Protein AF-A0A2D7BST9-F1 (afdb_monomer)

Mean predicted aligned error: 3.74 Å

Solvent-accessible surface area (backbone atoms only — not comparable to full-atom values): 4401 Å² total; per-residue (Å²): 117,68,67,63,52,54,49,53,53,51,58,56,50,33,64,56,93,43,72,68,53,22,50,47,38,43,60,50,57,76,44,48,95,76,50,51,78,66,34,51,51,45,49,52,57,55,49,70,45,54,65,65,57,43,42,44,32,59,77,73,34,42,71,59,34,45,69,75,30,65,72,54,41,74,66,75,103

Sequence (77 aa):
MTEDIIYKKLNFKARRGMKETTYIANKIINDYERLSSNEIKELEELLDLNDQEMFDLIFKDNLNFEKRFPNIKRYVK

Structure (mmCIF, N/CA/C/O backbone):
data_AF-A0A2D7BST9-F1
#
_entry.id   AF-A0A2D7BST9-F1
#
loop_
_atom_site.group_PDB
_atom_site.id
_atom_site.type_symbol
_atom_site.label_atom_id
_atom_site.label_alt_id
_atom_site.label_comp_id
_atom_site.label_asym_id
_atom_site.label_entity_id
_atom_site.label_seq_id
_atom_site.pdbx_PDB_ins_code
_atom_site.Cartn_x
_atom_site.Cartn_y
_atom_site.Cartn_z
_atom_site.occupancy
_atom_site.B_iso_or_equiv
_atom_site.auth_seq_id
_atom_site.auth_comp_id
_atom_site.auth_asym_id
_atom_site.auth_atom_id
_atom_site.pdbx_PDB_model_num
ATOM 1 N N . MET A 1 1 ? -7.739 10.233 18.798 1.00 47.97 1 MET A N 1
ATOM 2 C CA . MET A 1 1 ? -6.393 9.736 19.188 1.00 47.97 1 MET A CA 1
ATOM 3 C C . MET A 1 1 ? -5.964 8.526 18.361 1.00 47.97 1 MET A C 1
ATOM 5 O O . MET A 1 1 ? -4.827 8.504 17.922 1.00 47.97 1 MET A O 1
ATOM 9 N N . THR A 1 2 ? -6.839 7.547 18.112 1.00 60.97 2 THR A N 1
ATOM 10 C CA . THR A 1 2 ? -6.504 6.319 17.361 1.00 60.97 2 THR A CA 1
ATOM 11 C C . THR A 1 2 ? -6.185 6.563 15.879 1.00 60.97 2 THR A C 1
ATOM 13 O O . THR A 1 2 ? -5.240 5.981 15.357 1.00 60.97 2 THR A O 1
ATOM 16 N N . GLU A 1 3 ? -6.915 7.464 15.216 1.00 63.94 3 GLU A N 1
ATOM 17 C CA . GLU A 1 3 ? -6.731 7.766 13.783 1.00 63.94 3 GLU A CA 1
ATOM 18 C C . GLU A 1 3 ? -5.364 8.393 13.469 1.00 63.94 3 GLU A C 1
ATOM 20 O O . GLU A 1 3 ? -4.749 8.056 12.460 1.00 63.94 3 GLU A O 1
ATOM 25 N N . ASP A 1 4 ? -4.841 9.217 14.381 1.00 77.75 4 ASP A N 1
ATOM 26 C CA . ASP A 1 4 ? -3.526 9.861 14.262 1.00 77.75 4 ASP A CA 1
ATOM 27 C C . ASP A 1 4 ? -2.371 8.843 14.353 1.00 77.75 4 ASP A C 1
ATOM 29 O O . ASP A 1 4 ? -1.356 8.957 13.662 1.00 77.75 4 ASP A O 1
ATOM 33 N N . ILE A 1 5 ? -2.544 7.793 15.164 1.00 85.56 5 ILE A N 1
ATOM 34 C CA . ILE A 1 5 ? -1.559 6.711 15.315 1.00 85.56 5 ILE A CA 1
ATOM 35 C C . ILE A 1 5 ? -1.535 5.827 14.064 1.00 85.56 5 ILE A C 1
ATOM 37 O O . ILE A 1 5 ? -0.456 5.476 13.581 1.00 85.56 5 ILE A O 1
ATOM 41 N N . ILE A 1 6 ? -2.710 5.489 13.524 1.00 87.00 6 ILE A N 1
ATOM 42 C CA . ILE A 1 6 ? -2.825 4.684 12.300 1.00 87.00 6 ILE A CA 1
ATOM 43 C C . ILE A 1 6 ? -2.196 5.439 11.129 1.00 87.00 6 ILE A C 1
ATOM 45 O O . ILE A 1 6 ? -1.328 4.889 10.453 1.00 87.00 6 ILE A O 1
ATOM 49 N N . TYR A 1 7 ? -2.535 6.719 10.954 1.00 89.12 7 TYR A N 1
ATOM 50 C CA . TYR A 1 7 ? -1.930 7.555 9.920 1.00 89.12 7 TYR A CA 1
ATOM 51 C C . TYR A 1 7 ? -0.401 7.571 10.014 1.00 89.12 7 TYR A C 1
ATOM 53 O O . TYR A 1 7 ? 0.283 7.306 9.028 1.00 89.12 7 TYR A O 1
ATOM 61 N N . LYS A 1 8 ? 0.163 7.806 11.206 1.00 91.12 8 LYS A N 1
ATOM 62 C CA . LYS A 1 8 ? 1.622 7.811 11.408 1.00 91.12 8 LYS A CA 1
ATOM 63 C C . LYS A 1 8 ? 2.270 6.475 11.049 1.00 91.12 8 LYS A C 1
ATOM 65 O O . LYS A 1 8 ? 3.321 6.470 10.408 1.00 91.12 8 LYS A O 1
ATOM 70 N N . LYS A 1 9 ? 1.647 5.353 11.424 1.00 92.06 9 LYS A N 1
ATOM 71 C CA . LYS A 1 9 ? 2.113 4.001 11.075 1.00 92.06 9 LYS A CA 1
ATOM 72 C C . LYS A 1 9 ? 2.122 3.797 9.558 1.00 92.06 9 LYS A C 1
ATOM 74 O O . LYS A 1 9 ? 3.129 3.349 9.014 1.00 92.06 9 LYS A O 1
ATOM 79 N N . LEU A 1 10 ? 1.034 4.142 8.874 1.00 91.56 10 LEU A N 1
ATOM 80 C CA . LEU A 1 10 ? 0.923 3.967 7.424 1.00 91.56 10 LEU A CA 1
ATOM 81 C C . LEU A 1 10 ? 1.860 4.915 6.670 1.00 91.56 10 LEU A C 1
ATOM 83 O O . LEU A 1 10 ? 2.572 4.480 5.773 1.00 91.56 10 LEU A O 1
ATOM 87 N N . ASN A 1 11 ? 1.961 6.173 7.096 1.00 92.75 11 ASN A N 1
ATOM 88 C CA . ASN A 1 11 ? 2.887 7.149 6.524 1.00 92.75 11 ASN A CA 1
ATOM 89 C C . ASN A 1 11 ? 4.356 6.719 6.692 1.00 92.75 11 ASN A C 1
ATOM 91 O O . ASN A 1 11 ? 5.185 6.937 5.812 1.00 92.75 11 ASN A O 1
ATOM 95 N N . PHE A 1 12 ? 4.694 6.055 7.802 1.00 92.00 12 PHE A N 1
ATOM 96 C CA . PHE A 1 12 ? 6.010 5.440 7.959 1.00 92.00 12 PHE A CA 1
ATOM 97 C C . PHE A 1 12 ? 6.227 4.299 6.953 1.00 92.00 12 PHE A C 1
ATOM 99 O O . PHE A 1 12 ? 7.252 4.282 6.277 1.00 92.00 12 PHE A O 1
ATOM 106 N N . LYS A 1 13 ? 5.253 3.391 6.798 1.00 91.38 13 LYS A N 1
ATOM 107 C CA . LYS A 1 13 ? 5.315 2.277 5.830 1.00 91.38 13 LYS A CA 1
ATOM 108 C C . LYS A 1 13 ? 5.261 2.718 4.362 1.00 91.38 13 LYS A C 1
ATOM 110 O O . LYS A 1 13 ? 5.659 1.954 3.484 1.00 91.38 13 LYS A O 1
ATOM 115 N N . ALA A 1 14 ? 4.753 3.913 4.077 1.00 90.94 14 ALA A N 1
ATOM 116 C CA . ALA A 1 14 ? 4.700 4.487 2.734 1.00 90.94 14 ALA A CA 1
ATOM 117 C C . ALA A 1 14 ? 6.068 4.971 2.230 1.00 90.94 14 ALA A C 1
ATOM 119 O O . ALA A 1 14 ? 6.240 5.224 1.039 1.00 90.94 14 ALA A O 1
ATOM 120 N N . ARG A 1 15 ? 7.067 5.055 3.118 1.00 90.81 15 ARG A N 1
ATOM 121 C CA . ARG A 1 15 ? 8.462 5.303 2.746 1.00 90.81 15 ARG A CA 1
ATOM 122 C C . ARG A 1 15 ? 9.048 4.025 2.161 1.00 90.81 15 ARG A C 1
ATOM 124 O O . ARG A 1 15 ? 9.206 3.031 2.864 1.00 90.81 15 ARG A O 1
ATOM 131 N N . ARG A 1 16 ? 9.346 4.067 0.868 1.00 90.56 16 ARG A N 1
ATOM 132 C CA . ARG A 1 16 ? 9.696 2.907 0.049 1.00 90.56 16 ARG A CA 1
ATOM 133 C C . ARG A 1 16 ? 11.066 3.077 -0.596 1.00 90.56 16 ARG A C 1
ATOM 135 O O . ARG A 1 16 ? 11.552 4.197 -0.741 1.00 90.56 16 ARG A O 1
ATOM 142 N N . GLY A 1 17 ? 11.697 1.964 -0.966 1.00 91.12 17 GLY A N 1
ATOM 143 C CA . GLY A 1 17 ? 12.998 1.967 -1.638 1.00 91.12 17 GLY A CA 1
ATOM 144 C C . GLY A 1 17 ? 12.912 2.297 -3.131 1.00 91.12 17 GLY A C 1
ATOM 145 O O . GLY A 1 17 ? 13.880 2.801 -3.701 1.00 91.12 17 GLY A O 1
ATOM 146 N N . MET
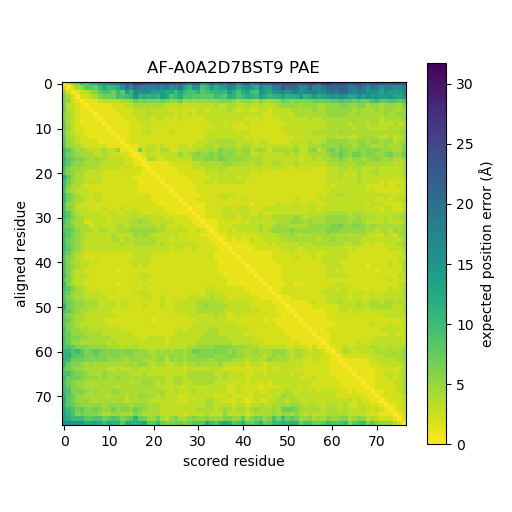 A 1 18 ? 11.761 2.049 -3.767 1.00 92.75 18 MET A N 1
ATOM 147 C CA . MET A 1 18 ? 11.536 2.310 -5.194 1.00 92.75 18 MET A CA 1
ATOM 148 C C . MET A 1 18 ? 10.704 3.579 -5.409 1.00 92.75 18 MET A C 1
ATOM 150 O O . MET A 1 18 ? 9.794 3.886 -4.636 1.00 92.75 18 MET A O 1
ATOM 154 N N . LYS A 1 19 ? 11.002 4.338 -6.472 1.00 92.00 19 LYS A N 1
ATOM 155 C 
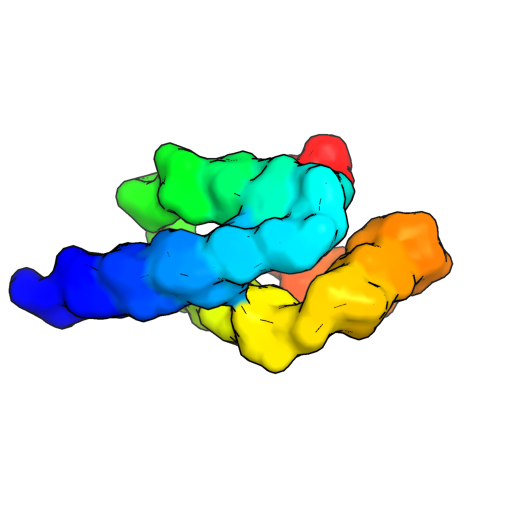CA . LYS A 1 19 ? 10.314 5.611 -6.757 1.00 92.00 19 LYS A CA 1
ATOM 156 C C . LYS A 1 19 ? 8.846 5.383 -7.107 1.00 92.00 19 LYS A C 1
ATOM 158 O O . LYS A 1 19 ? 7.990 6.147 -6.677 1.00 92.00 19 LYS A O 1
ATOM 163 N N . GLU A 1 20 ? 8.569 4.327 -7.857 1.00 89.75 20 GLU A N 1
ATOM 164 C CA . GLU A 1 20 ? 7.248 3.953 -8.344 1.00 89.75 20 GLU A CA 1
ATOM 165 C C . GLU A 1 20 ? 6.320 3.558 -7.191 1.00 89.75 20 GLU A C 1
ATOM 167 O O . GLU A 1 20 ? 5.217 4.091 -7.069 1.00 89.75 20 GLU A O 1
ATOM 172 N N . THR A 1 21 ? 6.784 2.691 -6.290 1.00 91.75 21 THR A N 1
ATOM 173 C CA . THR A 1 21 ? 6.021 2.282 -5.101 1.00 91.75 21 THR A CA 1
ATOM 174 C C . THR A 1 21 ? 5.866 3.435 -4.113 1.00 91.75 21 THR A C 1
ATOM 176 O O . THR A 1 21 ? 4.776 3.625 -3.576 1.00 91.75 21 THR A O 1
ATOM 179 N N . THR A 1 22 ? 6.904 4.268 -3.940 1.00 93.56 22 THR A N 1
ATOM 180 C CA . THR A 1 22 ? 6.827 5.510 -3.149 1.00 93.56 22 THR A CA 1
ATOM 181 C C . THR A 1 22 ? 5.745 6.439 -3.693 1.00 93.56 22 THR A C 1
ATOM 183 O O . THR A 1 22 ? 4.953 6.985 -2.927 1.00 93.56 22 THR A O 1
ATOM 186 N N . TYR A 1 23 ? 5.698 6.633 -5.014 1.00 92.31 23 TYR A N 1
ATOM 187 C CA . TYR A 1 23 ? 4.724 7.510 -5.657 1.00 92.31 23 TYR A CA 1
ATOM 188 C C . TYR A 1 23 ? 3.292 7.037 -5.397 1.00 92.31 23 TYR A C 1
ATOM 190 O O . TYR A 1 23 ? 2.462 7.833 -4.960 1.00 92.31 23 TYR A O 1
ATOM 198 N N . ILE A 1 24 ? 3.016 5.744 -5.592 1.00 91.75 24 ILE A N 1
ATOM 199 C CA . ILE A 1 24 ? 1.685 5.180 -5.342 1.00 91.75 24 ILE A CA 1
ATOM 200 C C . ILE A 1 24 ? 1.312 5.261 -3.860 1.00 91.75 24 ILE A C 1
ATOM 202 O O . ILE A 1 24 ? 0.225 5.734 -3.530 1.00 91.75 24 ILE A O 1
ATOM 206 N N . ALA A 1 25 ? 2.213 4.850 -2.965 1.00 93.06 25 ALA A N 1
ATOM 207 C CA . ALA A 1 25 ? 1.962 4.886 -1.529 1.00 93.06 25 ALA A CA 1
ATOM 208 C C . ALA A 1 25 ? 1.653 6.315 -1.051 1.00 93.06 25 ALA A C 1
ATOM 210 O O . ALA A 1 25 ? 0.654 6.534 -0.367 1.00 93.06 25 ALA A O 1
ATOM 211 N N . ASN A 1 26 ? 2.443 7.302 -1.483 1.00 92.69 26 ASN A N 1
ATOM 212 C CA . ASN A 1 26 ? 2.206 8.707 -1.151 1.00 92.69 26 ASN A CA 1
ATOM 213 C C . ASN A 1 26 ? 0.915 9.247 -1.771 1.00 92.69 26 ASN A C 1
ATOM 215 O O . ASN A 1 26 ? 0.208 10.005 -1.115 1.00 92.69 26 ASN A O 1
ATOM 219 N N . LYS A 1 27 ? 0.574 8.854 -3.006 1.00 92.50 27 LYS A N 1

● ● ●

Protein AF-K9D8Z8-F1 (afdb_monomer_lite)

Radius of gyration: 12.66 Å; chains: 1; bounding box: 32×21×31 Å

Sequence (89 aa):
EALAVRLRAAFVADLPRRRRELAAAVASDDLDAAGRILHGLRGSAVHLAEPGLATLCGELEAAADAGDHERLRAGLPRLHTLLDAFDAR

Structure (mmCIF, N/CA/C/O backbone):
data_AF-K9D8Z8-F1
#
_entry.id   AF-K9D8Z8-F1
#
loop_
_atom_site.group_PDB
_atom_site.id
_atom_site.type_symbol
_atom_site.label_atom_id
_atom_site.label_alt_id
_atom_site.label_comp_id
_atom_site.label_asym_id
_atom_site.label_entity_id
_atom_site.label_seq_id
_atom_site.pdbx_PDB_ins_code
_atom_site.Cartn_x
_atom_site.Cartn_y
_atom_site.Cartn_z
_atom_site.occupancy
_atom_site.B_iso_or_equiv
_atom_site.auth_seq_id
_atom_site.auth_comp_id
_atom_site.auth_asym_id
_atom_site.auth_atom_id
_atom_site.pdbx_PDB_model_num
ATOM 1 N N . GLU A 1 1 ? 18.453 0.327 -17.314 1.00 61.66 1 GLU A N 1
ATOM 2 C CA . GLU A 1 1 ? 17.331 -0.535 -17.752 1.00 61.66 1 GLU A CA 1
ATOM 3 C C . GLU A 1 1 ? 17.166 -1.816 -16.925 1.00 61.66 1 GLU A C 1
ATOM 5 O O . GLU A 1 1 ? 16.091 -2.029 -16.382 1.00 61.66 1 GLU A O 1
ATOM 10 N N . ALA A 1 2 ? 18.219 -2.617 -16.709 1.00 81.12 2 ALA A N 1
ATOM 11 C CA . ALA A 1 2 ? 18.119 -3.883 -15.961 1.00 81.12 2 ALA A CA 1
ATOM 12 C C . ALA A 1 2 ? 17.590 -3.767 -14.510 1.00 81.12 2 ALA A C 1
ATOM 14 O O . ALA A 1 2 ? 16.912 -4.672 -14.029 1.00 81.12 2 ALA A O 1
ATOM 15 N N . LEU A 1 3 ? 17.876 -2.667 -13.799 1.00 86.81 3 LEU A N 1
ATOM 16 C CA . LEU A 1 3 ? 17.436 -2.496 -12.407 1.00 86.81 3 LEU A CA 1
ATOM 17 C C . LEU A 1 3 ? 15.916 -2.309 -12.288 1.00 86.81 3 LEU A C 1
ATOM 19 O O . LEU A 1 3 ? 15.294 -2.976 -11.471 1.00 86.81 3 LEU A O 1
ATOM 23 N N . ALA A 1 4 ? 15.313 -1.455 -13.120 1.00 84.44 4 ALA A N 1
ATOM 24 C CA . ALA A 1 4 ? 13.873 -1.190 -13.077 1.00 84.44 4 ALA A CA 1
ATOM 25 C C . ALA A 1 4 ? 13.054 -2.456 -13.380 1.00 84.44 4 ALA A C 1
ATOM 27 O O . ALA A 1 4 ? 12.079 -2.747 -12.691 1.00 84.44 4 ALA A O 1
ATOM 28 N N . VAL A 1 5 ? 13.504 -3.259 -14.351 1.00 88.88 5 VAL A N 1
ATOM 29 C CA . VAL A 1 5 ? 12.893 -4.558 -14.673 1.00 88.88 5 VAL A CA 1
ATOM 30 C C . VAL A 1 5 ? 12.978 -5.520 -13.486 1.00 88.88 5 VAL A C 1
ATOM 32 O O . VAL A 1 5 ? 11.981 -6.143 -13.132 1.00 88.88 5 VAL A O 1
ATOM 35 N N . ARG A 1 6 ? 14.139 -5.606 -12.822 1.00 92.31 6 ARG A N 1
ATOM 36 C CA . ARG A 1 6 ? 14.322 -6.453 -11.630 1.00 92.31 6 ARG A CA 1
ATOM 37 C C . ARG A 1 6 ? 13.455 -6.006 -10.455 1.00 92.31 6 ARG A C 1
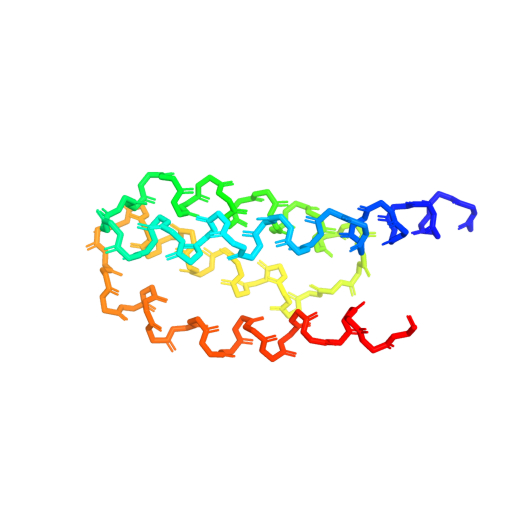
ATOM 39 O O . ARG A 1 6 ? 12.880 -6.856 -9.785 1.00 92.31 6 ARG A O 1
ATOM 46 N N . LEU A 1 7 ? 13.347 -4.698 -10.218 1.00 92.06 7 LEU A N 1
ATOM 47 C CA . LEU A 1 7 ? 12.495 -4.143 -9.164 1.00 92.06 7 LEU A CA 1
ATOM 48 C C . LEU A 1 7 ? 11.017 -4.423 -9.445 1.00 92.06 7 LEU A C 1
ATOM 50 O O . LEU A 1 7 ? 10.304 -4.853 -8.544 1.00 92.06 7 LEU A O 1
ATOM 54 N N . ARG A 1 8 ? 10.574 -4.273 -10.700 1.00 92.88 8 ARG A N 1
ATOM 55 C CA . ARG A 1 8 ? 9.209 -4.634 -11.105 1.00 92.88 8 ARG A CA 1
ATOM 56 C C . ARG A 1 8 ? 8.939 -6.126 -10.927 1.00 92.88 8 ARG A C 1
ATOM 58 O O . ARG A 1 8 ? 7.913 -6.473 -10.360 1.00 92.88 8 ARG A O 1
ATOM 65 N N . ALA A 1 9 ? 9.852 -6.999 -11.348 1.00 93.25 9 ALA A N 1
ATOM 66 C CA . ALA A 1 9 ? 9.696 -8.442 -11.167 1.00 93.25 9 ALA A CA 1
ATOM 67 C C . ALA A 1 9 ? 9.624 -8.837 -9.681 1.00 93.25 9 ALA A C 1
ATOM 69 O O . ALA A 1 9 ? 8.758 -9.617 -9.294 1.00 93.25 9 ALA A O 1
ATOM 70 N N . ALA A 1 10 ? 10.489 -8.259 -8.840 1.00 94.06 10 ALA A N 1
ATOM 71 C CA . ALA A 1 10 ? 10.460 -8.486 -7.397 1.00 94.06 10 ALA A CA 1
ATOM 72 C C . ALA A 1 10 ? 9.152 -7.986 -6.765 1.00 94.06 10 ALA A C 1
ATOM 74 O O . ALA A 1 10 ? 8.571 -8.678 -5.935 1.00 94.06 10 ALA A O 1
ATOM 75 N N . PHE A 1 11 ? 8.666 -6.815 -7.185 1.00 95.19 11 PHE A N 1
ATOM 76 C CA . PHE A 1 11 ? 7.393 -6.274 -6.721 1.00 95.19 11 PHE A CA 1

● ● ●

Your reply should be one number: how many lines in the listing hold the word "Protein".

2